I'm trying to figure out what this distribution is so that I can calculate the exact probability of values close to 1 or -1 using its PDF:
as produced by the following code in R:
random_length <- 20
random_vars <- matrix(runif(1000*random_length),
nrow = random_length)
perf_cors <- cor(random_vars)
perf_cors <- perf_cors[!perf_cors==1] # Remove self-correlations
hist(perf_cors, breaks = seq(-1, 1, length.out=1000))
My original problem was to figure out the probability of getting a correlation above 0.95 just by chance for a sequence of 20 known values, which I approached by simulation here and can estimate as "very small". However, I'd like to expand this to longer/shorter lengths of random variables and correlation cutoffs higher/lower than 0.95, which means that I can't simulate everything and instead need the PDF of this distribution as a function of random variable vector length. The self-correlation matrix I use below is just a way to get a lot of "random" correlation values very quickly. Here's a couple more histograms with varying random variable vector lengths:
as produced with the following R code:
par(mfrow=c(2, 2))
sapply(c(5, 10, 20, 50), function(random_length){
random_vars <- matrix(runif(1000*random_length),
nrow = random_length)
perf_cors <- cor(random_vars)
perf_cors <- perf_cors[!perf_cors==1] # Remove self-correlations
hist(perf_cors, breaks = seq(-1, 1, length.out=1000),
main = paste("Random length =", random_length))
})
layout(1)
I've gotten close to estimating one using the beta distribution - the shape looked like a nice bell curve but the probability is zero for exactly 0 and 1 which made me think beta. Fiddling with the shape parameters (settling on alpha and beta as 10) gave me a pretty nice fit but I've only done this when the random variable vector length is 20 and the fit still isn't perfect.
created with the R code:
random_length <- 20
random_vars <- matrix(runif(1000*random_length),
nrow = random_length)
perf_cors <- cor(random_vars)
brks <- seq(-1, 1, length.out=1000)
cors_cut <- cut(perf_cors, breaks = brks)

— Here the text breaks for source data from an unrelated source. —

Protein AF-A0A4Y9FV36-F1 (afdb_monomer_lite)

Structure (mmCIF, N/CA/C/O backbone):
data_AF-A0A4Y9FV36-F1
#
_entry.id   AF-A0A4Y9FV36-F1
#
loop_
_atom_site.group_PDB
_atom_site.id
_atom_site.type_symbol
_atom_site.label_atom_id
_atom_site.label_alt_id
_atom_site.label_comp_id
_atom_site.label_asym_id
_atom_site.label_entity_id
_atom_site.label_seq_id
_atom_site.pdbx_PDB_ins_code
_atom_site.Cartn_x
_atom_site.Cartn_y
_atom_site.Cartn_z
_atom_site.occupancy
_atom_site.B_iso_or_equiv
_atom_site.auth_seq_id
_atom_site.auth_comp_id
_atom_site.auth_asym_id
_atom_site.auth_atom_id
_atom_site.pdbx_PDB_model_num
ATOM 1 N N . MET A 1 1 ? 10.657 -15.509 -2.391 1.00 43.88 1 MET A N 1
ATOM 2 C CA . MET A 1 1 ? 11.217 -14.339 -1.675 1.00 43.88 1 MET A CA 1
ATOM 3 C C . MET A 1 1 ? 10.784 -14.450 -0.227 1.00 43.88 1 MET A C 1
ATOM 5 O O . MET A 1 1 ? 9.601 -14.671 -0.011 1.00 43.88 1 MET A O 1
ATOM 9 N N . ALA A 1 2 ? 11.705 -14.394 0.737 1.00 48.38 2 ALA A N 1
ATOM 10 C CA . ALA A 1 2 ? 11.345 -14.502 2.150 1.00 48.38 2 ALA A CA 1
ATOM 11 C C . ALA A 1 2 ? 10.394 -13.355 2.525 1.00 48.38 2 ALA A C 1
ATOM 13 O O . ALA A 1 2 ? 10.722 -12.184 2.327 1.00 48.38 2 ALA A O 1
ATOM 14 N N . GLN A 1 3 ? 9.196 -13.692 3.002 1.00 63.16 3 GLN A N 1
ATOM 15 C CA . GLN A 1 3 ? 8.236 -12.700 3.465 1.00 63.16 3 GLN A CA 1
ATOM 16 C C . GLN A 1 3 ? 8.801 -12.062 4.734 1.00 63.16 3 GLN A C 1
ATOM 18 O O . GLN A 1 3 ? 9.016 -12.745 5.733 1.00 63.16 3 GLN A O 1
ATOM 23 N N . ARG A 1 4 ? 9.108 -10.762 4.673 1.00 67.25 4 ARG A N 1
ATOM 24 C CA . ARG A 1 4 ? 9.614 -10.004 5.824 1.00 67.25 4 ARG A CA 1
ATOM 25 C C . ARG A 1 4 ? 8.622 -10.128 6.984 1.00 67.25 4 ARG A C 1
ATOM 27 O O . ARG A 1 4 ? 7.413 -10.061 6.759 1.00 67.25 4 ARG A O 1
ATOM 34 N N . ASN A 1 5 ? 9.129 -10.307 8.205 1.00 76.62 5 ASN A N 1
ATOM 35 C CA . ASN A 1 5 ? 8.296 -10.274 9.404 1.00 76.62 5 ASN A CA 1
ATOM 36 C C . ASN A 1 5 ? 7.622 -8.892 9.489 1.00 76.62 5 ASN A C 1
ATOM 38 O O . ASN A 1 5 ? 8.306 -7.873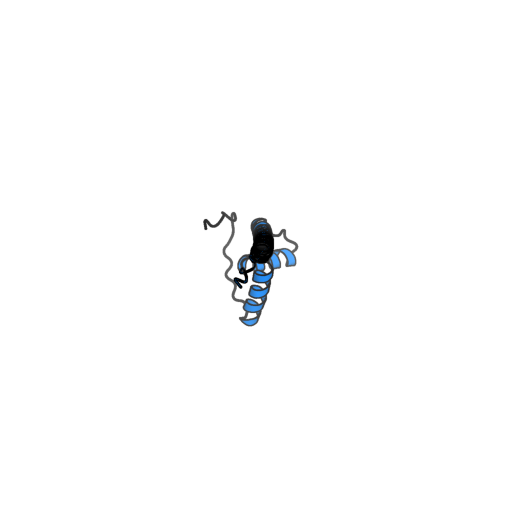 9.487 1.00 76.62 5 ASN A O 1
ATOM 42 N N . ARG A 1 6 ? 6.286 -8.869 9.497 1.00 80.81 6 ARG A N 1
ATOM 43 C CA . ARG A 1 6 ? 5.457 -7.649 9.500 1.00 80.81 6 ARG A CA 1
ATOM 44 C C . ARG A 1 6 ? 4.970 -7.269 10.910 1.00 80.81 6 ARG A C 1
ATOM 46 O O . ARG A 1 6 ? 4.032 -6.487 11.026 1.00 80.81 6 ARG A O 1
ATOM 53 N N . GLY A 1 7 ? 5.564 -7.853 11.951 1.00 85.19 7 GLY A N 1
ATOM 54 C CA . GLY A 1 7 ? 5.180 -7.636 13.345 1.00 85.19 7 GLY A CA 1
ATOM 55 C C . GLY A 1 7 ? 3.897 -8.364 13.758 1.00 85.19 7 GLY A C 1
ATOM 56 O O . GLY A 1 7 ? 3.302 -9.108 12.966 1.00 85.19 7 GLY A O 1
ATOM 57 N N . ASP A 1 8 ? 3.504 -8.136 15.013 1.00 89.25 8 ASP A N 1
ATOM 58 C CA . ASP A 1 8 ? 2.295 -8.685 15.635 1.00 89.25 8 ASP A CA 1
ATOM 59 C C . ASP A 1 8 ? 1.022 -8.095 15.012 1.00 89.25 8 ASP A C 1
ATOM 61 O O . ASP A 1 8 ? 0.899 -6.877 14.858 1.00 89.25 8 ASP A O 1
ATOM 65 N N . ARG A 1 9 ? 0.107 -8.967 14.570 1.00 88.62 9 ARG A N 1
ATOM 66 C CA . ARG A 1 9 ? -1.073 -8.599 13.772 1.00 88.62 9 ARG A CA 1
ATOM 67 C C . ARG A 1 9 ? -2.196 -9.617 13.950 1.00 88.62 9 ARG A C 1
ATOM 69 O O . ARG A 1 9 ? -1.978 -10.820 13.821 1.00 88.62 9 ARG A O 1
ATOM 76 N N . ALA A 1 10 ? -3.418 -9.121 14.121 1.00 90.75 10 ALA A N 1
ATOM 77 C CA . ALA A 1 10 ? -4.622 -9.945 14.100 1.00 90.75 10 ALA A CA 1
ATOM 78 C C . ALA A 1 10 ? -5.076 -10.266 12.663 1.00 90.75 10 ALA A C 1
ATOM 80 O O . ALA A 1 10 ? -4.840 -9.499 11.724 1.00 90.75 10 ALA A O 1
ATOM 81 N N . TYR A 1 11 ? -5.760 -11.399 12.494 1.00 90.50 11 TYR A N 1
ATOM 82 C CA . TYR A 1 11 ? -6.418 -11.757 11.238 1.00 90.50 11 TYR A CA 1
ATOM 83 C C . TYR A 1 11 ? -7.801 -11.100 11.146 1.00 90.50 11 TYR A C 1
ATOM 85 O O . TYR A 1 11 ? -8.608 -11.222 12.064 1.00 90.50 11 TYR A O 1
ATOM 93 N N . MET A 1 12 ? -8.087 -10.441 10.020 1.00 89.38 12 MET A N 1
ATOM 94 C CA . MET A 1 12 ? -9.374 -9.797 9.742 1.00 89.38 12 MET A CA 1
ATOM 95 C C . MET A 1 12 ? -9.889 -10.244 8.363 1.00 89.38 12 MET A C 1
ATOM 97 O O . MET A 1 12 ? -9.378 -9.770 7.344 1.00 89.38 12 MET A O 1
ATOM 101 N N . PRO A 1 13 ? -10.867 -11.167 8.289 1.00 90.19 13 PRO A N 1
ATOM 102 C CA . PRO A 1 13 ? -11.460 -11.568 7.019 1.00 90.19 13 PRO A CA 1
ATOM 103 C C . PRO A 1 13 ? -12.463 -10.512 6.537 1.00 90.19 13 PRO A C 1
ATOM 105 O O . PRO A 1 13 ? -13.398 -10.164 7.253 1.00 90.19 13 PRO A O 1
ATOM 108 N N . LEU A 1 14 ? -12.297 -10.035 5.302 1.00 90.56 14 LEU A N 1
ATOM 109 C CA . LEU A 1 14 ? -13.199 -9.072 4.660 1.00 90.56 14 LEU A CA 1
ATOM 110 C C . LEU A 1 14 ? -13.815 -9.675 3.393 1.00 90.56 14 LEU A C 1
ATOM 112 O O . LEU A 1 14 ? -13.170 -10.456 2.693 1.00 90.56 14 LEU A O 1
ATOM 116 N N . ARG A 1 15 ? -15.068 -9.307 3.101 1.00 94.62 15 ARG A N 1
ATOM 117 C CA . ARG A 1 15 ? -15.825 -9.738 1.911 1.00 94.62 15 ARG A CA 1
ATOM 118 C C . ARG A 1 15 ? -16.526 -8.540 1.257 1.00 94.62 15 ARG A C 1
ATOM 120 O O . ARG A 1 15 ? -17.742 -8.410 1.393 1.00 94.62 15 ARG A O 1
ATOM 127 N N . PRO A 1 16 ? -15.775 -7.623 0.623 1.00 93.69 16 PRO A N 1
ATOM 128 C CA . PRO A 1 16 ? -16.386 -6.511 -0.095 1.00 93.69 16 PRO A CA 1
ATOM 129 C C . PRO A 1 16 ? -17.173 -7.013 -1.324 1.00 93.69 16 PRO A C 1
ATOM 131 O O . PRO A 1 16 ? -16.865 -8.090 -1.844 1.00 93.69 16 PRO A O 1
ATOM 134 N N . PRO A 1 17 ? -18.158 -6.239 -1.815 1.00 97.88 17 PRO A N 1
ATOM 135 C CA . PRO A 1 17 ? -18.737 -6.424 -3.144 1.00 97.88 17 PRO A CA 1
ATOM 136 C C . PRO A 1 17 ? -17.667 -6.534 -4.243 1.00 97.88 17 PRO A C 1
ATOM 138 O O . PRO A 1 17 ? -16.583 -5.956 -4.135 1.00 97.88 17 PRO A O 1
ATOM 141 N N . THR A 1 18 ? -17.959 -7.293 -5.301 1.00 96.94 18 THR A N 1
ATOM 142 C CA . THR A 1 18 ? -16.975 -7.640 -6.343 1.00 96.94 18 THR A CA 1
ATOM 143 C C . THR A 1 18 ? -16.438 -6.420 -7.092 1.00 96.94 18 THR A C 1
ATOM 145 O O . THR A 1 18 ? -15.235 -6.321 -7.325 1.00 96.94 18 THR A O 1
ATOM 148 N N . ASP A 1 19 ? -17.310 -5.472 -7.418 1.00 96.25 19 ASP A N 1
ATOM 149 C CA . ASP A 1 19 ? -16.968 -4.202 -8.062 1.00 96.25 19 ASP A CA 1
ATOM 150 C C . ASP A 1 19 ? -16.026 -3.355 -7.191 1.00 96.25 19 ASP A C 1
ATOM 152 O O . ASP A 1 19 ? -15.018 -2.823 -7.662 1.00 96.25 19 ASP A O 1
ATOM 156 N N . GLN A 1 20 ? -16.296 -3.297 -5.887 1.00 97.50 20 GLN A N 1
ATOM 157 C CA . GLN A 1 20 ? -15.442 -2.602 -4.927 1.00 97.50 20 GLN A CA 1
ATOM 158 C C . GLN A 1 20 ? -14.087 -3.293 -4.782 1.00 97.50 20 GLN A C 1
ATOM 160 O O . GLN A 1 20 ? -13.053 -2.627 -4.762 1.00 97.50 20 GLN A O 1
ATOM 165 N N . GLN A 1 21 ? -14.069 -4.628 -4.727 1.00 96.69 21 GLN A N 1
ATOM 166 C CA . GLN A 1 21 ? -12.830 -5.396 -4.662 1.00 96.69 21 GLN A CA 1
ATOM 167 C C . GLN A 1 21 ? -11.921 -5.098 -5.857 1.00 96.69 21 GLN A C 1
ATOM 169 O O . GLN A 1 21 ? -10.717 -4.902 -5.674 1.00 96.69 21 GLN A O 1
ATOM 174 N N . GLU A 1 22 ? -12.482 -5.055 -7.066 1.00 97.25 22 GLU A N 1
ATOM 175 C CA . GLU A 1 22 ? -11.732 -4.730 -8.277 1.00 97.25 22 GLU A CA 1
ATOM 176 C C . GLU A 1 22 ? -11.182 -3.302 -8.226 1.00 97.25 22 GLU A C 1
ATOM 178 O O . GLU A 1 22 ? -9.987 -3.093 -8.455 1.00 97.25 22 GLU A O 1
ATOM 183 N N . HIS A 1 23 ? -12.008 -2.337 -7.820 1.00 97.88 23 HIS A N 1
ATOM 184 C CA . HIS A 1 23 ? -11.572 -0.956 -7.635 1.00 97.88 23 HIS A CA 1
ATOM 185 C C . HIS A 1 23 ? -10.412 -0.839 -6.630 1.00 97.88 23 HIS A C 1
ATOM 187 O O . HIS A 1 23 ? -9.387 -0.212 -6.910 1.00 97.88 23 HIS A O 1
ATOM 193 N N . TYR A 1 24 ? -10.517 -1.486 -5.467 1.00 97.81 24 TYR A N 1
ATOM 194 C CA . TYR A 1 24 ? -9.457 -1.474 -4.457 1.00 97.81 24 TYR A CA 1
ATOM 195 C C . TYR A 1 24 ? -8.190 -2.170 -4.944 1.00 97.81 24 TYR A C 1
ATOM 197 O O . TYR A 1 24 ? -7.086 -1.726 -4.628 1.00 97.81 24 TYR A O 1
ATOM 205 N N . LYS A 1 25 ? -8.331 -3.238 -5.735 1.00 97.69 25 LYS A N 1
ATOM 206 C CA . LYS A 1 25 ? -7.189 -3.919 -6.339 1.00 97.69 25 LYS A CA 1
ATOM 207 C C . LYS A 1 25 ? -6.440 -2.984 -7.287 1.00 97.69 25 LYS A C 1
ATOM 209 O O . LYS A 1 25 ? -5.223 -2.886 -7.176 1.00 97.69 25 LYS A O 1
ATOM 214 N N . GLN A 1 26 ? -7.148 -2.261 -8.155 1.00 98.12 26 GLN A N 1
ATOM 215 C CA . GLN A 1 26 ? -6.530 -1.284 -9.057 1.00 98.12 26 GLN A CA 1
ATOM 216 C C . GLN A 1 26 ? -5.754 -0.218 -8.269 1.00 98.12 26 GLN A C 1
ATOM 218 O O . GLN A 1 26 ? -4.597 0.064 -8.578 1.00 98.12 26 GLN A O 1
ATOM 223 N N . LYS A 1 27 ? -6.333 0.306 -7.181 1.00 98.25 27 LYS A N 1
ATOM 224 C CA . LYS A 1 27 ? -5.652 1.274 -6.305 1.00 98.25 27 LYS A CA 1
ATOM 225 C C . LYS A 1 27 ? -4.444 0.698 -5.570 1.00 98.25 27 LYS A C 1
ATOM 227 O O . LYS A 1 27 ? -3.431 1.384 -5.429 1.00 98.25 27 LYS A O 1
ATOM 232 N N . ALA A 1 28 ? -4.508 -0.559 -5.144 1.00 98.00 28 ALA A N 1
ATOM 233 C CA . ALA A 1 28 ? -3.360 -1.249 -4.568 1.00 98.00 28 ALA A CA 1
ATOM 234 C C . ALA A 1 28 ? -2.232 -1.428 -5.603 1.00 98.00 28 ALA A C 1
ATOM 236 O O . ALA A 1 28 ? -1.070 -1.154 -5.299 1.00 98.00 28 ALA A O 1
ATOM 237 N N . ASP A 1 29 ? -2.574 -1.802 -6.840 1.00 97.62 29 ASP A N 1
ATOM 238 C CA . ASP A 1 29 ? -1.623 -1.989 -7.942 1.00 97.62 29 ASP A CA 1
ATOM 239 C C . ASP A 1 29 ? -0.946 -0.660 -8.351 1.00 97.62 29 ASP A C 1
ATOM 241 O O . ASP A 1 29 ? 0.273 -0.620 -8.557 1.00 97.62 29 ASP A O 1
ATOM 245 N N . GLU A 1 30 ? -1.697 0.450 -8.397 1.00 97.31 30 GLU A N 1
ATOM 246 C CA . GLU A 1 30 ? -1.176 1.811 -8.634 1.00 97.31 30 GLU A CA 1
ATOM 247 C C . GLU A 1 30 ? -0.087 2.182 -7.611 1.00 97.31 30 GLU A C 1
ATOM 249 O O . GLU A 1 30 ? 0.966 2.729 -7.961 1.00 97.31 30 GLU A O 1
ATOM 254 N N . LEU A 1 31 ? -0.283 1.807 -6.347 1.00 96.94 31 LEU A N 1
ATOM 255 C CA . LEU A 1 31 ? 0.694 1.996 -5.270 1.00 96.94 31 LEU A CA 1
ATOM 256 C C . LEU A 1 31 ? 1.788 0.919 -5.248 1.00 96.94 31 LEU A C 1
ATOM 258 O O . LEU A 1 31 ? 2.857 1.132 -4.681 1.00 96.94 31 LEU A O 1
ATOM 262 N N . GLY A 1 32 ? 1.555 -0.213 -5.912 1.00 96.50 32 GLY A N 1
ATOM 263 C CA . GLY A 1 32 ? 2.465 -1.353 -5.950 1.00 96.50 32 GLY A CA 1
ATOM 264 C C . GLY A 1 32 ? 2.492 -2.157 -4.649 1.00 96.50 32 GLY A C 1
ATOM 265 O O . GLY A 1 32 ? 3.514 -2.771 -4.341 1.00 96.50 32 GLY A O 1
ATOM 266 N N . ILE A 1 33 ? 1.388 -2.150 -3.898 1.00 96.81 33 ILE A N 1
ATOM 267 C CA . ILE A 1 33 ? 1.227 -2.856 -2.620 1.00 96.81 33 ILE A CA 1
ATOM 268 C C . ILE A 1 33 ? 0.146 -3.935 -2.707 1.00 96.81 33 ILE A C 1
ATOM 270 O O . ILE A 1 33 ? -0.618 -4.000 -3.667 1.00 96.81 33 ILE A O 1
ATOM 274 N N . SER A 1 34 ? 0.063 -4.803 -1.695 1.00 95.44 34 SER A N 1
ATOM 275 C CA . SER A 1 34 ? -0.995 -5.821 -1.648 1.00 95.44 34 SER A CA 1
ATOM 276 C C . SER A 1 34 ? -2.373 -5.212 -1.352 1.00 95.44 34 SER A C 1
ATOM 278 O O . SER A 1 34 ? -2.469 -4.205 -0.650 1.00 95.44 34 SER A O 1
ATOM 280 N N . LEU A 1 35 ? -3.452 -5.866 -1.803 1.00 96.06 35 LEU A N 1
ATOM 281 C CA . LEU A 1 35 ? -4.828 -5.441 -1.502 1.00 96.06 35 LEU A CA 1
ATOM 282 C C . LEU A 1 35 ? -5.092 -5.344 0.012 1.00 96.06 35 LEU A C 1
ATOM 284 O O . LEU A 1 35 ? -5.735 -4.404 0.470 1.00 96.06 35 LEU A O 1
ATOM 288 N N . GLY A 1 36 ? -4.554 -6.280 0.799 1.00 94.56 36 GLY A N 1
ATOM 289 C CA . GLY A 1 36 ? -4.655 -6.232 2.260 1.00 94.56 36 GLY A CA 1
ATOM 290 C C . GLY A 1 36 ? -3.929 -5.024 2.860 1.00 94.56 36 GLY A C 1
ATOM 291 O O . GLY A 1 36 ? -4.495 -4.337 3.705 1.00 94.56 36 GLY A O 1
ATOM 292 N N . SER A 1 37 ? -2.713 -4.723 2.384 1.00 95.94 37 SER A N 1
ATOM 293 C CA . SER A 1 37 ? -1.964 -3.521 2.788 1.00 95.94 37 SER A CA 1
ATOM 294 C C . SER A 1 37 ? -2.748 -2.250 2.443 1.00 95.94 37 SER A C 1
ATOM 296 O O . SER A 1 37 ? -2.865 -1.351 3.271 1.00 95.94 37 SER A O 1
ATOM 298 N N . TYR A 1 38 ? -3.350 -2.194 1.251 1.00 97.56 38 TYR A N 1
ATOM 299 C CA . TYR A 1 38 ? -4.203 -1.078 0.850 1.00 97.56 38 TYR A CA 1
ATOM 300 C C . TYR A 1 38 ? -5.403 -0.909 1.790 1.00 97.56 38 TYR A C 1
ATOM 302 O O . TYR A 1 38 ? -5.639 0.193 2.279 1.00 97.56 38 TYR A O 1
ATOM 310 N N . GLY A 1 39 ? -6.116 -1.995 2.108 1.00 96.44 39 GLY A N 1
ATOM 311 C CA . GLY A 1 39 ? -7.250 -1.963 3.035 1.00 96.44 39 GLY A CA 1
ATOM 312 C C . GLY A 1 39 ? -6.872 -1.434 4.421 1.00 96.44 39 GLY A C 1
ATOM 313 O O . GLY A 1 39 ? -7.503 -0.502 4.913 1.00 96.44 39 GLY A O 1
ATOM 314 N N . VAL A 1 40 ? -5.799 -1.961 5.020 1.00 96.12 40 VAL A N 1
ATOM 315 C CA . VAL A 1 40 ? -5.313 -1.513 6.340 1.00 96.12 40 VAL A CA 1
ATOM 316 C C . VAL A 1 40 ? -4.907 -0.039 6.316 1.00 96.12 40 VAL A C 1
ATOM 318 O O . VAL A 1 40 ? -5.264 0.705 7.224 1.00 96.12 40 VAL A O 1
ATOM 321 N N . MET A 1 41 ? -4.209 0.406 5.269 1.00 97.75 41 MET A N 1
ATOM 322 C CA . MET A 1 41 ? -3.828 1.811 5.107 1.00 97.75 41 MET A CA 1
ATOM 32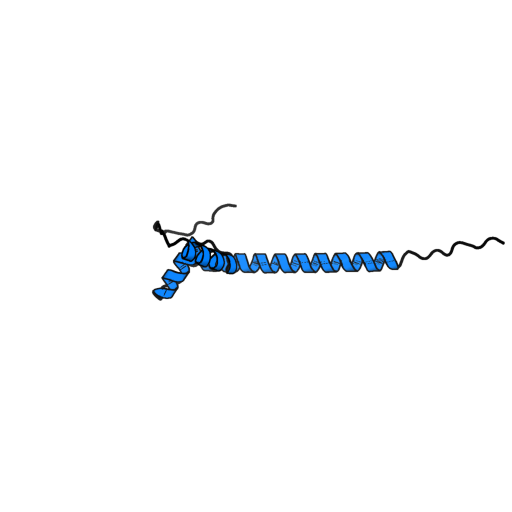3 C C . MET A 1 41 ? -5.052 2.727 5.027 1.00 97.75 41 MET A C 1
ATOM 325 O O . MET A 1 41 ? -5.078 3.766 5.682 1.00 97.75 41 MET A O 1
ATOM 329 N N . ARG A 1 42 ? -6.066 2.357 4.235 1.00 97.38 42 ARG A N 1
ATOM 330 C CA . ARG A 1 42 ? -7.288 3.160 4.088 1.00 97.38 42 ARG A CA 1
ATOM 331 C C . ARG A 1 42 ? -8.090 3.223 5.384 1.00 97.38 42 ARG A C 1
ATOM 333 O O . ARG A 1 42 ? -8.577 4.299 5.711 1.00 97.38 42 ARG A O 1
ATOM 340 N N . LEU A 1 43 ? -8.178 2.119 6.128 1.00 96.75 43 LEU A N 1
ATOM 341 C CA . LEU A 1 43 ? -8.815 2.098 7.447 1.00 96.75 43 LEU A CA 1
ATOM 342 C C . LEU A 1 43 ? -8.058 2.976 8.448 1.00 96.75 43 LEU A C 1
ATOM 344 O O . LEU A 1 43 ? -8.673 3.809 9.100 1.00 96.75 43 LEU A O 1
ATOM 348 N N . ALA A 1 44 ? -6.728 2.866 8.514 1.00 97.44 44 ALA A N 1
ATOM 349 C CA . ALA A 1 44 ? -5.928 3.713 9.395 1.00 97.44 44 ALA A CA 1
ATOM 350 C C . ALA A 1 44 ? -6.127 5.206 9.082 1.00 97.44 44 ALA A C 1
ATOM 352 O O . ALA A 1 44 ? -6.377 5.997 9.982 1.00 97.44 44 ALA A O 1
ATOM 353 N N . GLN A 1 45 ? -6.110 5.580 7.799 1.00 97.62 45 GLN A N 1
ATOM 354 C CA . GLN A 1 45 ? -6.365 6.956 7.363 1.00 97.62 45 GLN A CA 1
ATOM 355 C C . GLN A 1 45 ? -7.767 7.453 7.734 1.00 97.62 45 GLN A C 1
ATOM 357 O O . GLN A 1 45 ? -7.905 8.600 8.151 1.00 97.62 45 GLN A O 1
ATOM 362 N N . ALA A 1 46 ? -8.795 6.617 7.567 1.00 97.88 46 ALA A N 1
ATOM 363 C CA . ALA A 1 46 ? -10.176 6.978 7.884 1.00 97.88 46 ALA A CA 1
ATOM 364 C C . ALA A 1 46 ? -10.384 7.216 9.388 1.00 97.88 46 ALA A C 1
ATOM 366 O O . ALA A 1 46 ? -11.128 8.115 9.764 1.00 97.88 46 ALA A O 1
ATOM 367 N N . GLU A 1 47 ? -9.680 6.455 10.225 1.00 98.12 47 GLU A N 1
ATOM 368 C CA . GLU A 1 47 ? -9.762 6.526 11.689 1.00 98.12 47 GLU A CA 1
ATOM 369 C C . GLU A 1 47 ? -8.725 7.480 12.314 1.00 98.12 47 GLU A C 1
ATOM 371 O O . GLU A 1 47 ? -8.611 7.572 13.534 1.00 98.12 47 GLU A O 1
ATOM 376 N N . GLY A 1 48 ? -7.918 8.175 11.502 1.00 97.62 48 GLY A N 1
ATOM 377 C CA . GLY A 1 48 ? -6.843 9.043 11.998 1.00 97.62 48 GLY A CA 1
ATOM 378 C C . GLY A 1 48 ? -5.716 8.295 12.728 1.00 97.62 48 GLY A C 1
ATOM 379 O O . GLY A 1 48 ? -4.987 8.889 13.521 1.00 97.62 48 GLY A O 1
ATOM 380 N N . LEU A 1 49 ? -5.563 6.996 12.470 1.00 97.31 49 LEU A N 1
ATOM 381 C CA . LEU A 1 49 ? -4.518 6.146 13.034 1.00 97.31 49 LEU A CA 1
ATOM 382 C C . LEU A 1 49 ? -3.237 6.195 12.184 1.00 97.31 49 LEU A C 1
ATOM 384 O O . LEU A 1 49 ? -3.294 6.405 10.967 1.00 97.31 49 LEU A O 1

cors_table <- table(cors_cut)
plot(head(brks, -1), cors_table/max(cors_table), yaxt="n",
xlab = "", ylab="")
perf_curve <- dbeta(seq(0, 1, length.out=1000), shape1=5, shape2=5)^2
perf_curve <- dbeta(seq(0, 1, length.out=1000), shape1=10, shape2=10)
lines(brks, perf_curve/max(perf_curve), col="red", lwd=2)
I've already searched a bit on the site for similar questions, and found this one that doesn't provide a PDF and this one that went straight over my head.
Any advice for what distribution I'm looking at here?